Case Study 1: Tracking the 2024 US Presidential Election on Polymarket
Executive Summary
The 2024 US presidential election generated the highest-volume political prediction market in history. Polymarket, a blockchain-based prediction platform, hosted contracts on the presidential race that accumulated over \$1 billion in cumulative trading volume. In this case study you will explore a synthetic but realistic dataset modeled on the actual Polymarket data, analyze how prices evolved over the campaign, compare market signals to polling averages, and identify volume spikes around key events.
By the end of this case study you will be able to:
- Load and explore prediction-market time-series data in Python.
- Calculate implied probabilities from raw contract prices.
- Visualize price trajectories and trading volume.
- Compare prediction-market signals with polling data.
- Identify and interpret the market's reaction to major news events.
Background
Polymarket
Polymarket is a decentralized prediction market platform built on the Polygon blockchain. Users deposit cryptocurrency (USDC) and trade binary-outcome contracts that resolve based on real-world events. Polymarket gained mainstream attention in 2024 as its election markets attracted both retail traders and institutional-scale participants.
Key features of Polymarket:
- Contract structure: Binary (Yes/No), paying \$1.00 USDC if the event occurs.
- Fee model: Polymarket charges no trading fees; revenue comes from market-making spread.
- Resolution: Contracts are resolved by UMA's optimistic oracle, a decentralized dispute-resolution mechanism.
- Accessibility: Restricted US persons from trading after a 2022 CFTC settlement, though enforcement is limited.
The 2024 Presidential Race
The 2024 US presidential election featured several dramatic turns:
| Date | Event |
|---|---|
| March 2024 | Both presumptive nominees effectively locked up their party nominations |
| June 27, 2024 | First presidential debate; widespread concern about incumbent performance |
| July 21, 2024 | President Biden announces withdrawal from the race |
| July 22, 2024 | Vice President Harris emerges as Democratic frontrunner |
| August 19–22, 2024 | Democratic National Convention |
| September 10, 2024 | Harris-Trump debate |
| October 2024 | Late-campaign period with intensifying poll and market divergence |
| November 5, 2024 | Election Day |
Data Dictionary
The dataset used in this case study contains daily observations from June 1 to November 6, 2024.

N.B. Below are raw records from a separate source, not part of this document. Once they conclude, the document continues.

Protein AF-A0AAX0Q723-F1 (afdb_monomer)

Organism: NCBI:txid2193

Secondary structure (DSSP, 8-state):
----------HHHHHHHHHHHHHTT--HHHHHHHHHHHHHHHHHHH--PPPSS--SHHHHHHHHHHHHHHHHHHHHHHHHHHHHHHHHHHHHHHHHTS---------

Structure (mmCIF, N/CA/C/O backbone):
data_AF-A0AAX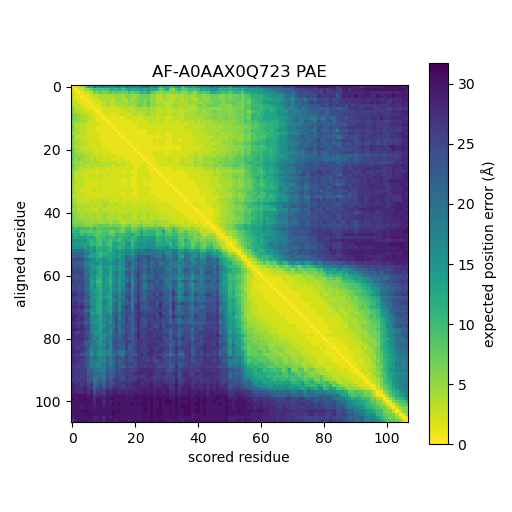0Q723-F1
#
_entry.id   AF-A0AAX0Q723-F1
#
loop_
_atom_site.group_PDB
_atom_site.id
_atom_site.type_symbol
_atom_site.label_atom_id
_atom_site.label_alt_id
_atom_site.label_comp_id
_atom_site.label_asym_id
_atom_site.label_entity_id
_atom_site.label_seq_id
_atom_site.pdbx_PDB_ins_code
_atom_site.Cartn_x
_atom_site.Cartn_y
_atom_site.Cartn_z
_atom_site.occupancy
_atom_site.B_iso_or_equiv
_atom_site.auth_seq_id
_atom_site.auth_comp_id
_atom_site.auth_asym_id
_atom_site.auth_atom_id
_atom_site.pdbx_PDB_model_num
ATOM 1 N N . MET A 1 1 ? -27.441 -0.575 0.785 1.00 50.56 1 MET A N 1
ATOM 2 C CA . MET A 1 1 ? -26.572 -0.688 -0.411 1.00 50.56 1 MET A CA 1
ATOM 3 C C . MET A 1 1 ? -25.172 -1.033 0.068 1.00 50.56 1 MET A C 1
ATOM 5 O O . MET A 1 1 ? -24.770 -0.476 1.078 1.00 50.56 1 MET A O 1
ATOM 9 N N . ALA A 1 2 ? -24.472 -1.953 -0.596 1.00 74.56 2 ALA A N 1
ATOM 10 C CA . ALA A 1 2 ? -23.093 -2.316 -0.260 1.00 74.56 2 ALA A CA 1
ATOM 11 C C . ALA A 1 2 ? -22.132 -1.666 -1.263 1.00 74.56 2 ALA A C 1
ATOM 13 O O . ALA A 1 2 ? -22.430 -1.627 -2.457 1.00 74.56 2 ALA A O 1
ATOM 14 N N . LEU A 1 3 ? -21.006 -1.149 -0.776 1.00 82.19 3 LEU A N 1
ATOM 15 C CA . LEU A 1 3 ? -19.986 -0.477 -1.579 1.00 82.19 3 LEU A CA 1
ATOM 16 C C . LEU A 1 3 ? -18.699 -1.298 -1.483 1.00 82.19 3 LEU A C 1
ATOM 18 O O . LEU A 1 3 ? -18.268 -1.643 -0.385 1.00 82.19 3 LEU A O 1
ATOM 22 N N . HIS A 1 4 ? -18.119 -1.663 -2.625 1.00 84.31 4 HIS A N 1
ATOM 23 C CA . HIS A 1 4 ? -16.868 -2.414 -2.657 1.00 84.31 4 HIS 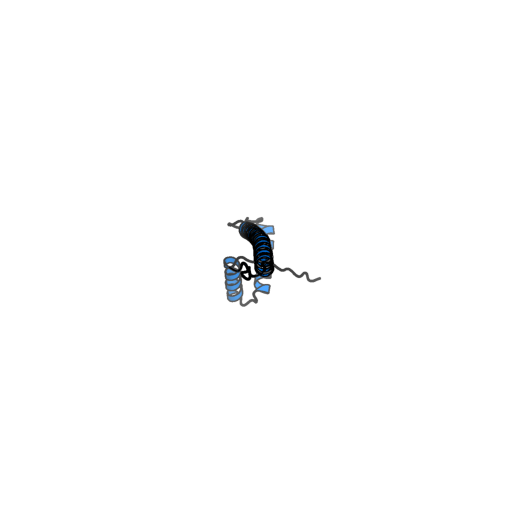A CA 1
ATOM 24 C C . HIS A 1 4 ? -15.686 -1.445 -2.679 1.00 84.31 4 HIS A C 1
ATOM 26 O O . HIS A 1 4 ? -15.652 -0.529 -3.499 1.00 84.31 4 HIS A O 1
ATOM 32 N N . LEU A 1 5 ? -14.723 -1.658 -1.784 1.00 80.56 5 LEU A N 1
ATOM 33 C CA . LEU A 1 5 ? -13.515 -0.849 -1.668 1.00 80.56 5 LEU A CA 1
ATOM 34 C C . LEU A 1 5 ? -12.288 -1.756 -1.754 1.00 80.56 5 LEU A C 1
ATOM 36 O O . LEU A 1 5 ? -12.228 -2.794 -1.100 1.00 80.56 5 LEU A O 1
ATOM 40 N N . SER A 1 6 ? -11.297 -1.328 -2.532 1.00 82.31 6 SER A N 1
ATOM 41 C CA . SER A 1 6 ? -10.004 -1.995 -2.676 1.00 82.31 6 SER A CA 1
ATOM 42 C C . SER A 1 6 ? -8.882 -1.000 -2.403 1.00 82.31 6 SER A C 1
ATOM 44 O O . SER A 1 6 ? -8.917 0.120 -2.914 1.00 82.31 6 SER A O 1
ATOM 46 N N . PHE A 1 7 ? -7.871 -1.400 -1.637 1.00 79.12 7 PHE A N 1
ATOM 47 C CA . PHE A 1 7 ? -6.725 -0.553 -1.317 1.00 79.12 7 PHE A CA 1
ATOM 48 C C . PHE A 1 7 ? -5.436 -1.367 -1.235 1.00 79.12 7 PHE A C 1
ATOM 50 O O . PHE A 1 7 ? -5.442 -2.540 -0.868 1.00 79.12 7 PHE A O 1
ATOM 57 N N . THR A 1 8 ? -4.324 -0.705 -1.540 1.00 80.56 8 THR A N 1
ATOM 58 C CA . THR A 1 8 ? -2.974 -1.238 -1.349 1.00 80.56 8 THR A CA 1
ATOM 59 C C . THR A 1 8 ? -2.442 -0.768 -0.000 1.00 80.56 8 THR A C 1
ATOM 61 O O . THR A 1 8 ? -2.597 0.404 0.355 1.00 80.56 8 THR A O 1
ATOM 64 N N . LEU A 1 9 ? -1.825 -1.678 0.753 1.00 79.06 9 LEU A N 1
ATOM 65 C CA . LEU A 1 9 ? -1.210 -1.393 2.047 1.00 79.06 9 LEU A CA 1
ATOM 66 C C . LEU A 1 9 ? 0.299 -1.606 1.967 1.00 79.06 9 LEU A C 1
ATOM 68 O O . LEU A 1 9 ? 0.760 -2.531 1.298 1.00 79.06 9 LEU A O 1
ATOM 72 N N . ASP A 1 10 ? 1.046 -0.788 2.703 1.00 79.88 10 ASP A N 1
ATOM 73 C CA . ASP A 1 10 ? 2.459 -1.052 2.958 1.00 79.88 10 ASP A CA 1
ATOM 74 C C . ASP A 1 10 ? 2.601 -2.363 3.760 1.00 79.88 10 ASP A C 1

| Column | Type | Description |
|---|---|---|
date |
datetime | Trading day |
dem_yes_price |
float | Closing price of the "Democratic nominee wins" Yes contract |
rep_yes_price |
float | Closing price of the "Republican nominee wins" Yes contract |
dem_volume |
int | Daily trading volume for the Democratic contract (in USD) |
rep_volume |
int | Daily trading volume for the Republican contract (in USD) |
total_volume |
int | Sum of dem_volume and rep_volume |
polling_avg_dem |
float | National polling average for the Democratic nominee (%) |
polling_avg_rep |
float | National polling average for the Republican nominee (%) |
Phase 1: Data Exploration
1.1 Generating the Synthetic Dataset
Since real Polymarket data requires API access and may change, we generate a synthetic dataset that captures the key dynamics of the actual 2024 race.
import numpy as np
import pandas as pd
from datetime import datetime, timedelta
def generate_election_data(seed: int = 2024) -> pd.DataFrame:
"""
Generate synthetic 2024 presidential election prediction-market data.

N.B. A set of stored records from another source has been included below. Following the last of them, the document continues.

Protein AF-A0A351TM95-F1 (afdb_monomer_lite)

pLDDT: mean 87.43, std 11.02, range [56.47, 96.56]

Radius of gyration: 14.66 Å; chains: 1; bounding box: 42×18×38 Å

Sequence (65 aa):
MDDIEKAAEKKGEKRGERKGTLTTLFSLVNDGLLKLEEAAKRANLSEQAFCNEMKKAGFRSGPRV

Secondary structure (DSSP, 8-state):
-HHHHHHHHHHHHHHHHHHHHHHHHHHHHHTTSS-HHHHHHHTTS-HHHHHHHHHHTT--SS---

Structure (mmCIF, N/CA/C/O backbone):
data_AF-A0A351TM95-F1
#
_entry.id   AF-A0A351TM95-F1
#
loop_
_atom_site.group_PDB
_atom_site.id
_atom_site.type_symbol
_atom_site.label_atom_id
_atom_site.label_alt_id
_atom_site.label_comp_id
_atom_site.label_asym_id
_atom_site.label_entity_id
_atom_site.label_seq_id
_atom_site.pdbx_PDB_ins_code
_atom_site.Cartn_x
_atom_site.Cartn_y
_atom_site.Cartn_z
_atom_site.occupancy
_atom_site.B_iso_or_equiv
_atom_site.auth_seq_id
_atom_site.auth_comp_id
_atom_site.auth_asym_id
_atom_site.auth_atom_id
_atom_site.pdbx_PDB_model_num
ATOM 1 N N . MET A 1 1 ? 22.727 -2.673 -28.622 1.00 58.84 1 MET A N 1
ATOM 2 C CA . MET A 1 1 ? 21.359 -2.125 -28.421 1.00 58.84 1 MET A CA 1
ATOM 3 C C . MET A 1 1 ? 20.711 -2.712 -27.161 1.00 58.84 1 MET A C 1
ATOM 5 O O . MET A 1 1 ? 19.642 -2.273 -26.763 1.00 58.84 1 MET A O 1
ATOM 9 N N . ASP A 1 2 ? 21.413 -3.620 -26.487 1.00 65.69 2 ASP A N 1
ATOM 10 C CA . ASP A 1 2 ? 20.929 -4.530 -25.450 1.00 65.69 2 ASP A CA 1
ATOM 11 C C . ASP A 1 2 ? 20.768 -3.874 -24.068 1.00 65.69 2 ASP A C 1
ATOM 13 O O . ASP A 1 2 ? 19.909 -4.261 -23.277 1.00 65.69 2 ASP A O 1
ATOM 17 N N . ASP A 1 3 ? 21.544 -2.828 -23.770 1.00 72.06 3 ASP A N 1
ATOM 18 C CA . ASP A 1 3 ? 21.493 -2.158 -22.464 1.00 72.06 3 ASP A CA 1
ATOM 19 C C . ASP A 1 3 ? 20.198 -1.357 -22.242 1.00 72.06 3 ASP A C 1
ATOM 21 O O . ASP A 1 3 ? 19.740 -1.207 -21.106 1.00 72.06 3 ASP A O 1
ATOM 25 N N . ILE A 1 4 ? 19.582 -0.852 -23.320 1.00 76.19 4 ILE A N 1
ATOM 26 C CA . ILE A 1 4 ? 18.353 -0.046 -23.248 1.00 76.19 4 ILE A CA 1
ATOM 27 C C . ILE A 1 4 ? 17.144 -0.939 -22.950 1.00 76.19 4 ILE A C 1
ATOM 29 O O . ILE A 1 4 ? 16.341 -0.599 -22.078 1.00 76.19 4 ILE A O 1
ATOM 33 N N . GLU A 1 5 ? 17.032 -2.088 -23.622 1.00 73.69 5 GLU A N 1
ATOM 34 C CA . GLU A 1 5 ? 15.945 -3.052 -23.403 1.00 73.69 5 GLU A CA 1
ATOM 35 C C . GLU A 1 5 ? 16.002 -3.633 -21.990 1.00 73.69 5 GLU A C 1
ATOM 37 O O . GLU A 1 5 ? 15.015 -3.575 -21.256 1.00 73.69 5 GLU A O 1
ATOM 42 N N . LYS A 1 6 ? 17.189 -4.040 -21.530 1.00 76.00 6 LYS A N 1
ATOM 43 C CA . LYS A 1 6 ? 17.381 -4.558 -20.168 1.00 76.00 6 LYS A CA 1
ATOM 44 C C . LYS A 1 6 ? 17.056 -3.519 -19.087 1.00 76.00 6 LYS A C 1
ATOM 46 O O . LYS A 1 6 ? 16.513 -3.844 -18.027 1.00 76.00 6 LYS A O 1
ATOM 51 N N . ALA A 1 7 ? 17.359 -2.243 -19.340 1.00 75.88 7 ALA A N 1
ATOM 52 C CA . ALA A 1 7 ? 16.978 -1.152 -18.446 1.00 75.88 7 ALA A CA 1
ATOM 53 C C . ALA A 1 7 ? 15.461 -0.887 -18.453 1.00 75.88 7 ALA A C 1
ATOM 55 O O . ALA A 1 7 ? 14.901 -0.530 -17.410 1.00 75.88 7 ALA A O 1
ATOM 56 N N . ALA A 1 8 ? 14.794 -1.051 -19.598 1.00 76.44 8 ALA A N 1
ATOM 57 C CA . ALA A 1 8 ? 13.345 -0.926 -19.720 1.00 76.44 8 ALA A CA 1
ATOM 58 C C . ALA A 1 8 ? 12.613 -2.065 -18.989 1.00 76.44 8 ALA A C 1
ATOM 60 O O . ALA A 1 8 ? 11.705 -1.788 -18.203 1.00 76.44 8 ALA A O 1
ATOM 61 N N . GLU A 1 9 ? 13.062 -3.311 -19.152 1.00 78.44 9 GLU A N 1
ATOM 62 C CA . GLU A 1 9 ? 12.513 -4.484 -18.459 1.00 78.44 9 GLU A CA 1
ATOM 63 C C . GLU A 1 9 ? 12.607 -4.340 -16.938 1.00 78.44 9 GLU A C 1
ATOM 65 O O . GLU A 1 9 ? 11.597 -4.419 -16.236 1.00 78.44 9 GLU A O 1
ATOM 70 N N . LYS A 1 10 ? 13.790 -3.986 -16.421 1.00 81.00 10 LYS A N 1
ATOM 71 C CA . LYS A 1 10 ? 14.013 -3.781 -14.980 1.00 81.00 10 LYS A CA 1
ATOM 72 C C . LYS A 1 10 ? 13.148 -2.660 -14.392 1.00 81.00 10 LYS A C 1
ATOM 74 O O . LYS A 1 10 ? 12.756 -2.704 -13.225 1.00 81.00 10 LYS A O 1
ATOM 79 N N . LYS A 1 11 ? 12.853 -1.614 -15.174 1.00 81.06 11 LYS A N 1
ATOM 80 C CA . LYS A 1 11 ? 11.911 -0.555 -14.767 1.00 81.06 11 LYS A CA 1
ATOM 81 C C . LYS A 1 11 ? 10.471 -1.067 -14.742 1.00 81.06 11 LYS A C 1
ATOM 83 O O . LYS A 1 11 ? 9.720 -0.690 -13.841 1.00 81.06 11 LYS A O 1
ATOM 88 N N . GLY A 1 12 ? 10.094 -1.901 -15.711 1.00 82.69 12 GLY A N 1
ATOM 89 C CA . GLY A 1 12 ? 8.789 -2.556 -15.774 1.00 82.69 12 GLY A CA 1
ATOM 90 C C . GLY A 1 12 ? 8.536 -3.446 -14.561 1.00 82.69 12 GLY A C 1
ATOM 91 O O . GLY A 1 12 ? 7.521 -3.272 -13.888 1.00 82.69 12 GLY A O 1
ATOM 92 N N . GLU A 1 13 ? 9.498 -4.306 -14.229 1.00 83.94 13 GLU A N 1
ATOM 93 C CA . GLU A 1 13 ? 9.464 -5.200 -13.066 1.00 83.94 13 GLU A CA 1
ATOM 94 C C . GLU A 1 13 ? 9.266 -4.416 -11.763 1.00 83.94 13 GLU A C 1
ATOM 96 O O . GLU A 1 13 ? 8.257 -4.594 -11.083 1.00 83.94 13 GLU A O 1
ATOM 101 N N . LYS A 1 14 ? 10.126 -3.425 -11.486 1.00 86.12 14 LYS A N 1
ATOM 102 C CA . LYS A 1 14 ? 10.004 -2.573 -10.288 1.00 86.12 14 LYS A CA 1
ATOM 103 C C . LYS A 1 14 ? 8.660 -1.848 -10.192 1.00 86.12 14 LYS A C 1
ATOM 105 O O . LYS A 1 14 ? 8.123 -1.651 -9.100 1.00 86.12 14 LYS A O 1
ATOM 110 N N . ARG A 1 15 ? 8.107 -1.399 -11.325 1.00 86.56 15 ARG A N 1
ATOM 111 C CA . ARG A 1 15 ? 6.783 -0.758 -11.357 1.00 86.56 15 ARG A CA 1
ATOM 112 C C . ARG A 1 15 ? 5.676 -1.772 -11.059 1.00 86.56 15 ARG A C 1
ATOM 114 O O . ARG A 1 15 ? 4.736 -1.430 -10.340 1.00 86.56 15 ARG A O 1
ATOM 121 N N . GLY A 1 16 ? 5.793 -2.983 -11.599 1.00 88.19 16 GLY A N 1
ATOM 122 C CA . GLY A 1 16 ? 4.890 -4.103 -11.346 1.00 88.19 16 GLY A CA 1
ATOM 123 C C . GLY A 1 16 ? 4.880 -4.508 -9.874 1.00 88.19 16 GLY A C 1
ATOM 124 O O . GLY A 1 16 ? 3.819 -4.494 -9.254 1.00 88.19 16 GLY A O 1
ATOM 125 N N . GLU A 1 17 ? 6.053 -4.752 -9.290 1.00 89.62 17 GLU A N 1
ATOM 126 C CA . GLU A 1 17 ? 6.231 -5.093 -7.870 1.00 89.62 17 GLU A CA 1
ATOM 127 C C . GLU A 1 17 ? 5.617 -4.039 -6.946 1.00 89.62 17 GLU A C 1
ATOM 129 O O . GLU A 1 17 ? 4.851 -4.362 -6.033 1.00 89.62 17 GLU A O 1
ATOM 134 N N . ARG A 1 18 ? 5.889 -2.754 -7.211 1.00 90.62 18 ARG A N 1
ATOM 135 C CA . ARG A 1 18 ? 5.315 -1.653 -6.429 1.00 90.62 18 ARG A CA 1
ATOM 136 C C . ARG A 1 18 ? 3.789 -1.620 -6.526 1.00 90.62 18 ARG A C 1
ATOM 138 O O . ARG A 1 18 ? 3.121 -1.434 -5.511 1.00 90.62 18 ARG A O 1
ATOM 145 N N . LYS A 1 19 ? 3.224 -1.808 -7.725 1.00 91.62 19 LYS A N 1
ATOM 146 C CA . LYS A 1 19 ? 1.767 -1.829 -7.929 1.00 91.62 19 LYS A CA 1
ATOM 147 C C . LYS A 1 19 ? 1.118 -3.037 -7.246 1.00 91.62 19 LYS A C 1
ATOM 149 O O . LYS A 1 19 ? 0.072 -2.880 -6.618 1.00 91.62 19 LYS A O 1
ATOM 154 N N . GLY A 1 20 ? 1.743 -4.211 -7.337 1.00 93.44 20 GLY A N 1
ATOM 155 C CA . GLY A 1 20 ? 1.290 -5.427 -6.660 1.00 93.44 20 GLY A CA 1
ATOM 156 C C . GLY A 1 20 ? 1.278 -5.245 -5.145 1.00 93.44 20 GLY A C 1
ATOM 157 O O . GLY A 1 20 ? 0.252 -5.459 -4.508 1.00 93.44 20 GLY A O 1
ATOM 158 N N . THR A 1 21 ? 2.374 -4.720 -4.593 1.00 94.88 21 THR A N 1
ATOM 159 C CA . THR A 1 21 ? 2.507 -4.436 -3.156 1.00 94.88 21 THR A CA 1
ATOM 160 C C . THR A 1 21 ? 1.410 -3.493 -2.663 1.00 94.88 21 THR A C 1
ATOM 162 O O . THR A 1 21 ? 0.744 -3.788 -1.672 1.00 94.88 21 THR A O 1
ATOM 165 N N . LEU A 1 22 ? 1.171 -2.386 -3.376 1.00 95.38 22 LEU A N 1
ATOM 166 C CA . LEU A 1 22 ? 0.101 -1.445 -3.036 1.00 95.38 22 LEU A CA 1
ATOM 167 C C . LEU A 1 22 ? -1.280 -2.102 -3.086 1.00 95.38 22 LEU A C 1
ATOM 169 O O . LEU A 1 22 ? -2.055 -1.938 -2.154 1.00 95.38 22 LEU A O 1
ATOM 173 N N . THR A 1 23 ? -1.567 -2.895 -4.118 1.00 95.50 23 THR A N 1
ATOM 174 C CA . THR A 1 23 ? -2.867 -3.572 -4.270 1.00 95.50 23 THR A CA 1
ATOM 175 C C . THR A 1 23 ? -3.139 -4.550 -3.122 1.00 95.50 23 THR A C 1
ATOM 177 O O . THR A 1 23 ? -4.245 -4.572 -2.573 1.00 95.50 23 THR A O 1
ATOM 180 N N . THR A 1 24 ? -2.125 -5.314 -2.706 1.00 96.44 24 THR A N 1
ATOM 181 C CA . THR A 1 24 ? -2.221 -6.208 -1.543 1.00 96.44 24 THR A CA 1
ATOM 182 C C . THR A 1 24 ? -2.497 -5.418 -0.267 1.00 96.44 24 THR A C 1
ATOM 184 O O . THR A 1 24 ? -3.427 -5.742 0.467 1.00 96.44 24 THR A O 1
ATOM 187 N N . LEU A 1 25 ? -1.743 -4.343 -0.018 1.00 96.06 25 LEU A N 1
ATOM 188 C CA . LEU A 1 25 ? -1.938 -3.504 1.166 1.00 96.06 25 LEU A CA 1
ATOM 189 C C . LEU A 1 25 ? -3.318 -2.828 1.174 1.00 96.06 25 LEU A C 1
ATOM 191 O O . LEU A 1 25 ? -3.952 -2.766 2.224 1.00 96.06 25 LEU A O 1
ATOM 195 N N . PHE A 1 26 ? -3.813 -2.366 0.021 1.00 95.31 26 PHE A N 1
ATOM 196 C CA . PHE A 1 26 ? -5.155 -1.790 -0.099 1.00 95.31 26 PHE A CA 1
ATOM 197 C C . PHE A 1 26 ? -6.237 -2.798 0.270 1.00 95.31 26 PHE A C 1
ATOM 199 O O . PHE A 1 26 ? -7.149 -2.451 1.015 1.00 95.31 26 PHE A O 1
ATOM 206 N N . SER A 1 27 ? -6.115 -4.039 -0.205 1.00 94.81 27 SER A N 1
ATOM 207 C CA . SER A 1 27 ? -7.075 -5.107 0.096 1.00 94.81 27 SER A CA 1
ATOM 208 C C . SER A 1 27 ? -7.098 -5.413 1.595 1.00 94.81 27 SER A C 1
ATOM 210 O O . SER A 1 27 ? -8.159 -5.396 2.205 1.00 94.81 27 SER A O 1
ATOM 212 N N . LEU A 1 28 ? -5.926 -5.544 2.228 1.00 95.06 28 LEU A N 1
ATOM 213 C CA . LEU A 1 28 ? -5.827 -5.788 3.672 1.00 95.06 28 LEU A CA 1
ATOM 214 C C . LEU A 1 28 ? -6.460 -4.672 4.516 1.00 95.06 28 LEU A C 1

The data is modeled on the actual dynamics of the Polymarket presidential
market, with key events reflected as price shocks.
Parameters
----------
seed : int
Random seed for reproducibility.
Returns
-------
pd.DataFrame
Daily market data from June 1 to November 6, 2024.
"""
rng = np.random.default_rng(seed)
start_date = datetime(2024, 6, 1)
end_date = datetime(2024, 11, 6)
dates = pd.date_range(start_date, end_date, freq="D")
n_days = len(dates)
# Start with Republican leading slightly
rep_price = 0.54
rep_prices = [rep_price]
# Key event impacts (day index from start, price shock to rep_price)
events = {
26: ("Biden debate stumble", +0.08), # June 27
50: ("Biden withdraws", -0.06), # July 21
51: ("Harris enters race", -0.04), # July 22
80: ("Democratic Convention", -0.03), # Aug 19
101: ("Harris-Trump debate", -0.04), # Sept 10
130: ("Late October shift", +0.06), # Early October
145: ("Final week tightening", +0.03), # Late October
}
for i in range(1, n_days):
day_idx = i
shock = 0.0
for event_day, (_, impact) in events.items():
if day_idx == event_day:
shock = impact
break
noise = rng.normal(0, 0.012)
rep_price = np.clip(rep_prices[-1] + noise + shock, 0.15, 0.85)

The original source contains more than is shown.